__Dataset records__
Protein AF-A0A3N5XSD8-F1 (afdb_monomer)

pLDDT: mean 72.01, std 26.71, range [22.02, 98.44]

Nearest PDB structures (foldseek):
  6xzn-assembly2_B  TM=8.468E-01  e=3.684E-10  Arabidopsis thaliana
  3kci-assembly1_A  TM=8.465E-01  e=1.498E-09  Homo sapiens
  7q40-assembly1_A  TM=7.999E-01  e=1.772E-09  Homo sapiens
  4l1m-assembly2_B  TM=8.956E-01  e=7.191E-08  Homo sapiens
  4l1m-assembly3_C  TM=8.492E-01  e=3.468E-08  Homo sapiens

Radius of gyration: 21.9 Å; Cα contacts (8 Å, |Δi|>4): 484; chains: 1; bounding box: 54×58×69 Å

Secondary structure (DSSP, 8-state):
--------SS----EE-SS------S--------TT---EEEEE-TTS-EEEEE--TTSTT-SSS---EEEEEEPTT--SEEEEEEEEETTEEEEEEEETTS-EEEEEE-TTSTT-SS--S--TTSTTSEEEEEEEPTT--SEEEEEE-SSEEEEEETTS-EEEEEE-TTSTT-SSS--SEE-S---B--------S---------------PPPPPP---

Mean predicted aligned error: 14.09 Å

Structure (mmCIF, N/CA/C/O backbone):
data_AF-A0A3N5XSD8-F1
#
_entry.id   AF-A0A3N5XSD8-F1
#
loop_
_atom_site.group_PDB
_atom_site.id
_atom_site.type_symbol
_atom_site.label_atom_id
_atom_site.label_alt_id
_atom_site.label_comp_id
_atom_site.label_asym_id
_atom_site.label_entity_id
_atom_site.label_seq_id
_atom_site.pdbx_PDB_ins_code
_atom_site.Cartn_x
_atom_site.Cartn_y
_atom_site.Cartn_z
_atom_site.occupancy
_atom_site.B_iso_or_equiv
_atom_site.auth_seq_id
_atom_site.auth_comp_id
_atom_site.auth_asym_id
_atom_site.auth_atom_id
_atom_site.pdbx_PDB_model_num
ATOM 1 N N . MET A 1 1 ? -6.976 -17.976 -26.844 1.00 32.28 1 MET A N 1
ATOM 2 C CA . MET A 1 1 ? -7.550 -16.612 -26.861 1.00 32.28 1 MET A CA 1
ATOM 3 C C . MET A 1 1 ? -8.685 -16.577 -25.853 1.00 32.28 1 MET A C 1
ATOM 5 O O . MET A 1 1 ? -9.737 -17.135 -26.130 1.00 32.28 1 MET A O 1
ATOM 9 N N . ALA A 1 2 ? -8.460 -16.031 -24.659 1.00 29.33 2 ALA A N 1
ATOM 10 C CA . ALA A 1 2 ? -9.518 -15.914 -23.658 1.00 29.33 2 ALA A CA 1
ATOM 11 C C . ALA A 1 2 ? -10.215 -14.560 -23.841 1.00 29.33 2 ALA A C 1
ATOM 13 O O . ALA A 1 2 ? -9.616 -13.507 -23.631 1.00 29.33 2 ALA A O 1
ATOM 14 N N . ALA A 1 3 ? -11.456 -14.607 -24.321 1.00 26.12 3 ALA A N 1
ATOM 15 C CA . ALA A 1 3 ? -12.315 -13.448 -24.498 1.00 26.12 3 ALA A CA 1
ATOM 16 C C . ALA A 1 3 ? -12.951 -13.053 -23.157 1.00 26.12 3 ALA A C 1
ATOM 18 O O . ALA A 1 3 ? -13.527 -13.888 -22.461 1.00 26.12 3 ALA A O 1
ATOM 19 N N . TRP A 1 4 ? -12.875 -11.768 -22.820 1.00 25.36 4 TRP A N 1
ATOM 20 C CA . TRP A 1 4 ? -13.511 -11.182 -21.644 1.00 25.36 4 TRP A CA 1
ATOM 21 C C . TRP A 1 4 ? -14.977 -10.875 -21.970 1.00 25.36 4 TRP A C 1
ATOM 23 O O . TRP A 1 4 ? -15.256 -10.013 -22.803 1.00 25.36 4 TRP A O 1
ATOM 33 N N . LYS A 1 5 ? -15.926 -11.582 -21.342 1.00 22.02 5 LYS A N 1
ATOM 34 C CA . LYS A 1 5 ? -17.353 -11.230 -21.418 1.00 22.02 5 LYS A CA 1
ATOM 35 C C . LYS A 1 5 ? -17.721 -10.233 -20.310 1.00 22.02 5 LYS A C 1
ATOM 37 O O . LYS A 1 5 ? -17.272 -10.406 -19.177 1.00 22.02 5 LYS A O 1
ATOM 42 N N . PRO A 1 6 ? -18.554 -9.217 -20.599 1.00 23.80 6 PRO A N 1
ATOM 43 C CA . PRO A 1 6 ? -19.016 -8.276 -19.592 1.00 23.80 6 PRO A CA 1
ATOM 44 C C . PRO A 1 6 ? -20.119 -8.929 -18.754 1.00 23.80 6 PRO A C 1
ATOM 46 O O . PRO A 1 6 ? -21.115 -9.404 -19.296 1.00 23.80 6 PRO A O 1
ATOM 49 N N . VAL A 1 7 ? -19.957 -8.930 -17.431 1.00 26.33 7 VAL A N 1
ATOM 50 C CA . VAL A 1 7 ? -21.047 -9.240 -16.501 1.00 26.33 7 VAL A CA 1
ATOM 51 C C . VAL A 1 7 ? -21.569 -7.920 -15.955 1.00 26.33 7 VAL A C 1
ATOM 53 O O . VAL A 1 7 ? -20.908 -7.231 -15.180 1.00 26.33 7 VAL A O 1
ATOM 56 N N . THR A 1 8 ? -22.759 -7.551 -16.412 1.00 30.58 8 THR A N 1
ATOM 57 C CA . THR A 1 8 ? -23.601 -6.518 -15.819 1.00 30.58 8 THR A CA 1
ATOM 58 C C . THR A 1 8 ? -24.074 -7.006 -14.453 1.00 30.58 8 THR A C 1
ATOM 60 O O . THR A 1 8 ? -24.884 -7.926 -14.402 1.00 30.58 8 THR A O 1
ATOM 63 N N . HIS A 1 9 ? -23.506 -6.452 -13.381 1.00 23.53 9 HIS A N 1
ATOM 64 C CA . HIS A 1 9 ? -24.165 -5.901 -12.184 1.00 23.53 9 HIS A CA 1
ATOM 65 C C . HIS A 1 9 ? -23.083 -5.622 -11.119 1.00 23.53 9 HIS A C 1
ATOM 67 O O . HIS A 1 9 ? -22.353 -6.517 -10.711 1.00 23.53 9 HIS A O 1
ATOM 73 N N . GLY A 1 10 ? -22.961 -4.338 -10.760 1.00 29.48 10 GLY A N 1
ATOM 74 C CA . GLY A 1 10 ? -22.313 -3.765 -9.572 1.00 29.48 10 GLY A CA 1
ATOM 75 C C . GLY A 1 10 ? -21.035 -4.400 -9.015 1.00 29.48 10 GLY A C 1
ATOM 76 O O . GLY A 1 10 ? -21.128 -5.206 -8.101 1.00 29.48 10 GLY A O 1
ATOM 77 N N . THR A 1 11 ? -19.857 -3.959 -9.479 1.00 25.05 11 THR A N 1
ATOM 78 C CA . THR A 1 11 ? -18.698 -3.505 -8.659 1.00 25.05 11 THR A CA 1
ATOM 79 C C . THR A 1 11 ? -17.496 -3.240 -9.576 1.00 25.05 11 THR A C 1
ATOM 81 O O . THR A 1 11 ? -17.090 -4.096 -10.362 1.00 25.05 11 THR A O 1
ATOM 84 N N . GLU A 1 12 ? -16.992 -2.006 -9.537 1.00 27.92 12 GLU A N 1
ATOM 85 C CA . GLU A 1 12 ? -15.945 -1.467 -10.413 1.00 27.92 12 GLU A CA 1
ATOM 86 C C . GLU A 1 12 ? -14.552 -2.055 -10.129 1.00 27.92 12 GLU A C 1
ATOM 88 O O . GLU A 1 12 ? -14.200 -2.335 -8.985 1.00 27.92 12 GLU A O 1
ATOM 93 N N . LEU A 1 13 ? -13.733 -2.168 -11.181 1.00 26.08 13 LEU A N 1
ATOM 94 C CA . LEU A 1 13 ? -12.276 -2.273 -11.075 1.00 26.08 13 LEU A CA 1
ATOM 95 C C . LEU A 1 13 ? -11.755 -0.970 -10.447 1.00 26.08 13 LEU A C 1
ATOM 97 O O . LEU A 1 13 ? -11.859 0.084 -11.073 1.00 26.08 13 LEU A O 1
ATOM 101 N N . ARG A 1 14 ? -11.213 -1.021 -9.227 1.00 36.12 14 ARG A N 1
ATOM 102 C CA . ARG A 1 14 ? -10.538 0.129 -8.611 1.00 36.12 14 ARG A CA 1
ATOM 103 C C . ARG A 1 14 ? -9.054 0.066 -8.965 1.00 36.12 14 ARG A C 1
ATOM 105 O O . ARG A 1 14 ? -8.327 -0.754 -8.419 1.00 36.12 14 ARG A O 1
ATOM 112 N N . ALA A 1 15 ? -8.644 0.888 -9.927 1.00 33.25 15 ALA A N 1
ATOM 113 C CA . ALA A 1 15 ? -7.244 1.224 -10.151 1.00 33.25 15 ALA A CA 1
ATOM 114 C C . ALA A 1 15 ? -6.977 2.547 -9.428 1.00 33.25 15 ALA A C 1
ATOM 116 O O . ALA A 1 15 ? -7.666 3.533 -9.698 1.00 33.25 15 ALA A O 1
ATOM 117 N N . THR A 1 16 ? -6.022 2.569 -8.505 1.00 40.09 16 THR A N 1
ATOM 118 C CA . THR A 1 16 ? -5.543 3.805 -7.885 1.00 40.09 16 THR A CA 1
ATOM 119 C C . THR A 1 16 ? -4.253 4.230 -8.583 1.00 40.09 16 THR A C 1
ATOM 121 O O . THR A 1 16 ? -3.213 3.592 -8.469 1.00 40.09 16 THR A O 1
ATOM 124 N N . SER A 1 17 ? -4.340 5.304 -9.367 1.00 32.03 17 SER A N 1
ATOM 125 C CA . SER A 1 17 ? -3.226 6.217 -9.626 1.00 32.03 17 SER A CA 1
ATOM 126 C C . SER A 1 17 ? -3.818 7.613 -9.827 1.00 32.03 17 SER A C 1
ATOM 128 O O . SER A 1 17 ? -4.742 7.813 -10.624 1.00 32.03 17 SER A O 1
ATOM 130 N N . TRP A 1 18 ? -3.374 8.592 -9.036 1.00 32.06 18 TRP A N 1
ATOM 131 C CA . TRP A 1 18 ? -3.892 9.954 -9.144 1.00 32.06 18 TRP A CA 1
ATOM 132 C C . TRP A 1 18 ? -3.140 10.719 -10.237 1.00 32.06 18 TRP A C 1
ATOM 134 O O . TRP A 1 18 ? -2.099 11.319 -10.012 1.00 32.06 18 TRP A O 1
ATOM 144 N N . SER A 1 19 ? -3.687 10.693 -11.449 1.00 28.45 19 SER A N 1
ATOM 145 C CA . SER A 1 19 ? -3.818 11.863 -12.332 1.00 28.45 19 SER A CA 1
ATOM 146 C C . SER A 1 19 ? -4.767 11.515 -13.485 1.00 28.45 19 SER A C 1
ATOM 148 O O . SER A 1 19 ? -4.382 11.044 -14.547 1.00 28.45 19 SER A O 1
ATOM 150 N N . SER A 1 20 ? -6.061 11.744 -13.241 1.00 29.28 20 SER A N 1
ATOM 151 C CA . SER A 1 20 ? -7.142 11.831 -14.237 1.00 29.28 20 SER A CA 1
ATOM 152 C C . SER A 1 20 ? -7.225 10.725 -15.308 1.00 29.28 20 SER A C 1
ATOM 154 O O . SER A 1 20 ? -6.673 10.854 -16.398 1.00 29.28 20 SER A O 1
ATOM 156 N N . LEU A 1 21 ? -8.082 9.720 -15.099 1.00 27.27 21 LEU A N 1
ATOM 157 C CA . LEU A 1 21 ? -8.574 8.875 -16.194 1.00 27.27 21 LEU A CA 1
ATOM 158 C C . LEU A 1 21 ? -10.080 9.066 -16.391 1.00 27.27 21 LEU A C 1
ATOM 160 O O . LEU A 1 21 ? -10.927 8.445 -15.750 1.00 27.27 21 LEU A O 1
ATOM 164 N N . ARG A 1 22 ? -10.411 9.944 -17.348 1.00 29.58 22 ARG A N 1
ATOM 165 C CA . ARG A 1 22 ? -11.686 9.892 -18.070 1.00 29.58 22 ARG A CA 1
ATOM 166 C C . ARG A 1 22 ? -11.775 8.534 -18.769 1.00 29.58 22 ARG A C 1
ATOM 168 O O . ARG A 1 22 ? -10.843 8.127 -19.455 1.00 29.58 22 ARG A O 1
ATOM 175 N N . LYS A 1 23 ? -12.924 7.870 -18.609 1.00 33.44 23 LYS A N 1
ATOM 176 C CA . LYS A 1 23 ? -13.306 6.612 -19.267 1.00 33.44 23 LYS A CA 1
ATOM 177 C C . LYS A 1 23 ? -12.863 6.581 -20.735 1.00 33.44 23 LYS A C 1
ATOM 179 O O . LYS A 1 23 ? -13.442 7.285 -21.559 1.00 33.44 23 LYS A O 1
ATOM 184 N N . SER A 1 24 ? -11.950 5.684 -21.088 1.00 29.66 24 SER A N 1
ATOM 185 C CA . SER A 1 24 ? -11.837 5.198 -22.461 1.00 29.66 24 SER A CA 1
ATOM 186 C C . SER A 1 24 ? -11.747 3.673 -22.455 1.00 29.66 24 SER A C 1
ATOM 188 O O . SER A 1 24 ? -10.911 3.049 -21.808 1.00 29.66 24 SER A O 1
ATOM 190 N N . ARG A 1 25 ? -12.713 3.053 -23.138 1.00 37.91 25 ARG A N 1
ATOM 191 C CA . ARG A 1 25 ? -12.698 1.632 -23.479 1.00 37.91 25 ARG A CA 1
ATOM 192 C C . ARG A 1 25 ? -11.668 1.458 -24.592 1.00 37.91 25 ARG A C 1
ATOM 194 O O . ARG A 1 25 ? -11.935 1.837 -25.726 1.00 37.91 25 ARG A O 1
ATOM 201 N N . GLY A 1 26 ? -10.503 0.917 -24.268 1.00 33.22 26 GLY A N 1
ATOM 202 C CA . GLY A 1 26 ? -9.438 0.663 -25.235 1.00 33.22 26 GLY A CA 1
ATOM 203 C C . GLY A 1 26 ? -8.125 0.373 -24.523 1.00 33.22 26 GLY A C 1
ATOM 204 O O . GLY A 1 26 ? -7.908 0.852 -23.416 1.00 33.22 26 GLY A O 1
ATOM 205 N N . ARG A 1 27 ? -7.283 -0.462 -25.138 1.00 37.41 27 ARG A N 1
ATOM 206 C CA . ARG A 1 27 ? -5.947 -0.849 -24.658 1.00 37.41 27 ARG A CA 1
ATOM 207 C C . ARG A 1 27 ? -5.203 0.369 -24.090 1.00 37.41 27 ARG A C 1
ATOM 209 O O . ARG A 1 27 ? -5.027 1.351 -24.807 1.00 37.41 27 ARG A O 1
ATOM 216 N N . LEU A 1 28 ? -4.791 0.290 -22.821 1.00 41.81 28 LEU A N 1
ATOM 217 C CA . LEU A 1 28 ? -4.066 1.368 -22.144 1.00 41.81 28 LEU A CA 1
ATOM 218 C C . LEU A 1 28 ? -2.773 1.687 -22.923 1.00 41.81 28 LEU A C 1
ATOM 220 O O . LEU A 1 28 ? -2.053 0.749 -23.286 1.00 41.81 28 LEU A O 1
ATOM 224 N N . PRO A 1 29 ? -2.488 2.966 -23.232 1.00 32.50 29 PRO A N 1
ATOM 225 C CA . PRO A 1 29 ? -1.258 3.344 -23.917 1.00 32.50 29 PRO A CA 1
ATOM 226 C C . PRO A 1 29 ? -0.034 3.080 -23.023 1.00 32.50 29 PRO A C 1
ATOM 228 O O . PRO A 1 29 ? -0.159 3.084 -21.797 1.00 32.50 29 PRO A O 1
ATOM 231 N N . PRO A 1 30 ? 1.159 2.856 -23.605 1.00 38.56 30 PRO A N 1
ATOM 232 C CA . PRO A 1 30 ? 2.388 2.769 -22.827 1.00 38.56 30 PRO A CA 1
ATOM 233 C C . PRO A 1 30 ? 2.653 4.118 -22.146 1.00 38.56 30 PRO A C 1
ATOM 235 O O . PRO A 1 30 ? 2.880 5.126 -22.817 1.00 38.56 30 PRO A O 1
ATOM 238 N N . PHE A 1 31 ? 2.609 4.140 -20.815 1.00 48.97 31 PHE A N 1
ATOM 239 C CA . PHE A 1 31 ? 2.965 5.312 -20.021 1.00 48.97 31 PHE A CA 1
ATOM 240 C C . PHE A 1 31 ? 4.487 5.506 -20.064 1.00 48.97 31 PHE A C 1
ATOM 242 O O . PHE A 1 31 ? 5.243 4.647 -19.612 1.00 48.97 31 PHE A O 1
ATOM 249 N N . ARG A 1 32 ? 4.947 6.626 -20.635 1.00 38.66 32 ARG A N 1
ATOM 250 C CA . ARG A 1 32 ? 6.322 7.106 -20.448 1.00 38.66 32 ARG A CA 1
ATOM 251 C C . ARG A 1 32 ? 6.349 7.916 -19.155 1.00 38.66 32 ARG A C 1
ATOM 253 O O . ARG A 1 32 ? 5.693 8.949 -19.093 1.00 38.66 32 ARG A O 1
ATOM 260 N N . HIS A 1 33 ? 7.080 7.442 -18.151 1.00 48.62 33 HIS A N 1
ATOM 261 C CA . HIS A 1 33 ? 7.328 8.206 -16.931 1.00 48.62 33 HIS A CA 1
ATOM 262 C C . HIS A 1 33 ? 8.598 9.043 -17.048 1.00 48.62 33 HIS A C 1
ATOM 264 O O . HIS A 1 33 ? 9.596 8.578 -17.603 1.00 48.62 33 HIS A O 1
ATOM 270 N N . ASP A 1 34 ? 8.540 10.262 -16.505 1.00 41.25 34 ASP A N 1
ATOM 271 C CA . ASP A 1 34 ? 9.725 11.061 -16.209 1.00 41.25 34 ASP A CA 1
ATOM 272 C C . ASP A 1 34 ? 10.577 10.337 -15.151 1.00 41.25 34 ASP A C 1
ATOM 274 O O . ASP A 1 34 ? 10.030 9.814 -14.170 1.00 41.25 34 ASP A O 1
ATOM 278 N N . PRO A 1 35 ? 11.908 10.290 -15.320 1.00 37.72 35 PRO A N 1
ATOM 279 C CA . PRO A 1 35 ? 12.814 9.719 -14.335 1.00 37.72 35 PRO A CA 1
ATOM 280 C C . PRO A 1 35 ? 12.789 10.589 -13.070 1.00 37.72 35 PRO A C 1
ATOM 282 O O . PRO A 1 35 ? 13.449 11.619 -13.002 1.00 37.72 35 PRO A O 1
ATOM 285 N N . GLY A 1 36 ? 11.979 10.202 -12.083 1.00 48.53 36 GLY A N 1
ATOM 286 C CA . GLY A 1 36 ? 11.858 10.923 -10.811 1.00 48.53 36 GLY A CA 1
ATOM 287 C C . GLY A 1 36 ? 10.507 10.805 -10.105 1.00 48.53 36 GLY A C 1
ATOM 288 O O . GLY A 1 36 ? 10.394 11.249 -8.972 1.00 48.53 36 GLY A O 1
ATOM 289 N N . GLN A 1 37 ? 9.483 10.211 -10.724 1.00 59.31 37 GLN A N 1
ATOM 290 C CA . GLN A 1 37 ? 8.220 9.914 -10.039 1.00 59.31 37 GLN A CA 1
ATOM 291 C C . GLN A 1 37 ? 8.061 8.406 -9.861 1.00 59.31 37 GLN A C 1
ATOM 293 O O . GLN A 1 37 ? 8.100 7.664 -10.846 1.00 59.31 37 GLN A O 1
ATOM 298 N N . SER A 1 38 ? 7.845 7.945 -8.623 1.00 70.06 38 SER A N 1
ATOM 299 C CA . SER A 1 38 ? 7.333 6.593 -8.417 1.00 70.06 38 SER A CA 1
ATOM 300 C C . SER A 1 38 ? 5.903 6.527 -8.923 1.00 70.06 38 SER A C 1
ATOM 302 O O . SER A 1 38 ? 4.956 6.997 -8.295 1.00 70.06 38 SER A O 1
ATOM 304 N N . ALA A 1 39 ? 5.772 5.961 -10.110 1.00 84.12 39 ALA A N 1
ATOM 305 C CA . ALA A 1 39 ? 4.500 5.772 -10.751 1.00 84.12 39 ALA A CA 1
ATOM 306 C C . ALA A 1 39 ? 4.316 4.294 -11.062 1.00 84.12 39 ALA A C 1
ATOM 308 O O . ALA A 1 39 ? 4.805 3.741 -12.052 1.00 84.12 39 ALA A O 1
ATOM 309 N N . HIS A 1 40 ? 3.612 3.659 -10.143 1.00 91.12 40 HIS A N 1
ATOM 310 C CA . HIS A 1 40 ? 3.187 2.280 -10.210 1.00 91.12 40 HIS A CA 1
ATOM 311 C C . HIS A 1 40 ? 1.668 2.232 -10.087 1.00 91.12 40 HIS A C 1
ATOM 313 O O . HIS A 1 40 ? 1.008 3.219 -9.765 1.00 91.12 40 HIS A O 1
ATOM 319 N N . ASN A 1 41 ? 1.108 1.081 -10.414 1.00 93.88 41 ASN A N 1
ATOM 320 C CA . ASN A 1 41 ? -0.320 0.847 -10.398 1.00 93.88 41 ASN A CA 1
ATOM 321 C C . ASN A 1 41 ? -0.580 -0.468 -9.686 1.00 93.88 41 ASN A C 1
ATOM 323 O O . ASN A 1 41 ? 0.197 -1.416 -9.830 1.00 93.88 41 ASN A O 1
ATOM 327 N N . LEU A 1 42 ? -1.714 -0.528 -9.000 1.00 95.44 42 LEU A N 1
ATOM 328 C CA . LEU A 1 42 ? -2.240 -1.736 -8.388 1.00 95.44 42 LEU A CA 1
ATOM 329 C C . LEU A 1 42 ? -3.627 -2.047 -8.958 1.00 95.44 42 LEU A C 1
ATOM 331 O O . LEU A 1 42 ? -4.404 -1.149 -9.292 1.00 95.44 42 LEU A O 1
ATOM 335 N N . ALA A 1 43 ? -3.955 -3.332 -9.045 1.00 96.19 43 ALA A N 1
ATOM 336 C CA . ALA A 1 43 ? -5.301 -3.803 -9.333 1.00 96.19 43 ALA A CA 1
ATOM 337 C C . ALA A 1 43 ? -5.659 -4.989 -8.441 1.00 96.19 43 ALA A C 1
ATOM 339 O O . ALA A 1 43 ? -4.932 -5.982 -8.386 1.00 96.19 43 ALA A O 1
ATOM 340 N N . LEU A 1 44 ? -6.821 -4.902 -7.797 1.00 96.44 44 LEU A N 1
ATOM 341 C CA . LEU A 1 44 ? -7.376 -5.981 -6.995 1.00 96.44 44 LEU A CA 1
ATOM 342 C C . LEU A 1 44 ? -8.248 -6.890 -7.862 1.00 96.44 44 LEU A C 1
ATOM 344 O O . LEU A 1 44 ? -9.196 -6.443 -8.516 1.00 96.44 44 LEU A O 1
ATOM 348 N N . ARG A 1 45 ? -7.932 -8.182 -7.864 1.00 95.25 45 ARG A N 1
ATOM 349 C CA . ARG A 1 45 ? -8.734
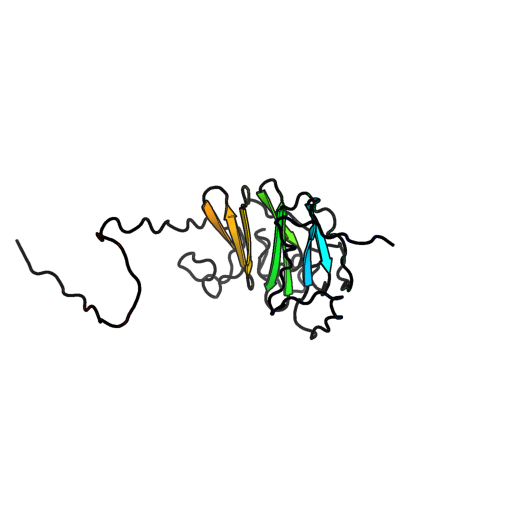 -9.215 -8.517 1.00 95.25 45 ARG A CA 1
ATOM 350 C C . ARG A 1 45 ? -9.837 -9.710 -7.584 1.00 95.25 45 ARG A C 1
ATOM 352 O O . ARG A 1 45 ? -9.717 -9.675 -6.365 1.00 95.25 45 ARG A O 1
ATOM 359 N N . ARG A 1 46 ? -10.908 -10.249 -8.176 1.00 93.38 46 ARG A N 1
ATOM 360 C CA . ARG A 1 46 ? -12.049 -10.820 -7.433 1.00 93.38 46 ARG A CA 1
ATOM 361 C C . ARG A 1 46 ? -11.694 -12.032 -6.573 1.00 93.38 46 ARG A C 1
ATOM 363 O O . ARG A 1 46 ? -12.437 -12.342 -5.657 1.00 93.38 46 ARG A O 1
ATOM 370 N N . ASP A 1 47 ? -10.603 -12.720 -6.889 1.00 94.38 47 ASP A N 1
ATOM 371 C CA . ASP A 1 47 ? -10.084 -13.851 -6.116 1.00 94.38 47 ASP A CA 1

__About this exercise__
Within the listing above, locate the line containing "ATOM 42 N N" and the line containing "ATOM 94 C CA". Reproduce those two lines and all lines between them exactly, with nothing added.

__Solved exercise__
ATOM 42 N N . PRO A 1 6 ? -18.554 -9.217 -20.599 1.00 23.80 6 PRO A N 1
ATOM 43 C CA . PRO A 1 6 ? -19.016 -8.276 -19.592 1.00 23.80 6 PRO A CA 1
ATOM 44 C C . PRO A 1 6 ? -20.119 -8.929 -18.754 1.00 23.80 6 PRO A C 1
ATOM 46 O O . PRO A 1 6 ? -21.115 -9.404 -19.296 1.00 23.80 6 PRO A O 1
ATOM 49 N N . VAL A 1 7 ? -19.957 -8.930 -17.431 1.00 26.33 7 VAL A N 1
ATOM 50 C CA . VAL A 1 7 ? -21.047 -9.240 -16.501 1.00 26.33 7 VAL A CA 1
ATOM 51 C C . VAL A 1 7 ? -21.569 -7.920 -15.955 1.00 26.33 7 VAL A C 1
ATOM 53 O O . VAL A 1 7 ? -20.908 -7.231 -15.180 1.00 26.33 7 VAL A O 1
ATOM 56 N N . THR A 1 8 ? -22.759 -7.551 -16.412 1.00 30.58 8 THR A N 1
ATOM 57 C CA . THR A 1 8 ? -23.601 -6.518 -15.819 1.00 30.58 8 THR A CA 1
ATOM 58 C C . THR A 1 8 ? -24.074 -7.006 -14.453 1.00 30.58 8 THR A C 1
ATOM 60 O O . THR A 1 8 ? -24.884 -7.926 -14.402 1.00 30.58 8 THR A O 1
ATOM 63 N N . HIS A 1 9 ? -23.506 -6.452 -13.381 1.00 23.53 9 HIS A N 1
ATOM 64 C CA . HIS A 1 9 ? -24.165 -5.901 -12.184 1.00 23.53 9 HIS A CA 1
ATOM 65 C C . HIS A 1 9 ? -23.083 -5.622 -11.119 1.00 23.53 9 HIS A C 1
ATOM 67 O O . HIS A 1 9 ? -22.353 -6.517 -10.711 1.00 23.53 9 HIS A O 1
ATOM 73 N N . GLY A 1 10 ? -22.961 -4.338 -10.760 1.00 29.48 10 GLY A N 1
ATOM 74 C CA . GLY A 1 10 ? -22.313 -3.765 -9.572 1.00 29.48 10 GLY A CA 1
ATOM 75 C C . GLY A 1 10 ? -21.035 -4.400 -9.015 1.00 29.48 10 GLY A C 1
ATOM 76 O O . GLY A 1 10 ? -21.128 -5.206 -8.101 1.00 29.48 10 GLY A O 1
ATOM 77 N N . THR A 1 11 ? -19.857 -3.959 -9.479 1.00 25.05 11 THR A N 1
ATOM 78 C CA . THR A 1 11 ? -18.698 -3.505 -8.659 1.00 25.05 11 THR A CA 1
ATOM 79 C C . THR A 1 11 ? -17.496 -3.240 -9.576 1.00 25.05 11 THR A C 1
ATOM 81 O O . THR A 1 11 ? -17.090 -4.096 -10.362 1.00 25.05 11 THR A O 1
ATOM 84 N N . GLU A 1 12 ? -16.992 -2.006 -9.537 1.00 27.92 12 GLU A N 1
ATOM 85 C CA . GLU A 1 12 ? -15.945 -1.467 -10.413 1.00 27.92 12 GLU A CA 1
ATOM 86 C C . GLU A 1 12 ? -14.552 -2.055 -10.129 1.00 27.92 12 GLU A C 1
ATOM 88 O O . GLU A 1 12 ? -14.200 -2.335 -8.985 1.00 27.92 12 GLU A O 1
ATOM 93 N N . LEU A 1 13 ? -13.733 -2.168 -11.181 1.00 26.08 13 LEU A N 1
ATOM 94 C CA . LEU A 1 13 ? -12.276 -2.273 -11.075 1.00 26.08 13 LEU A CA 1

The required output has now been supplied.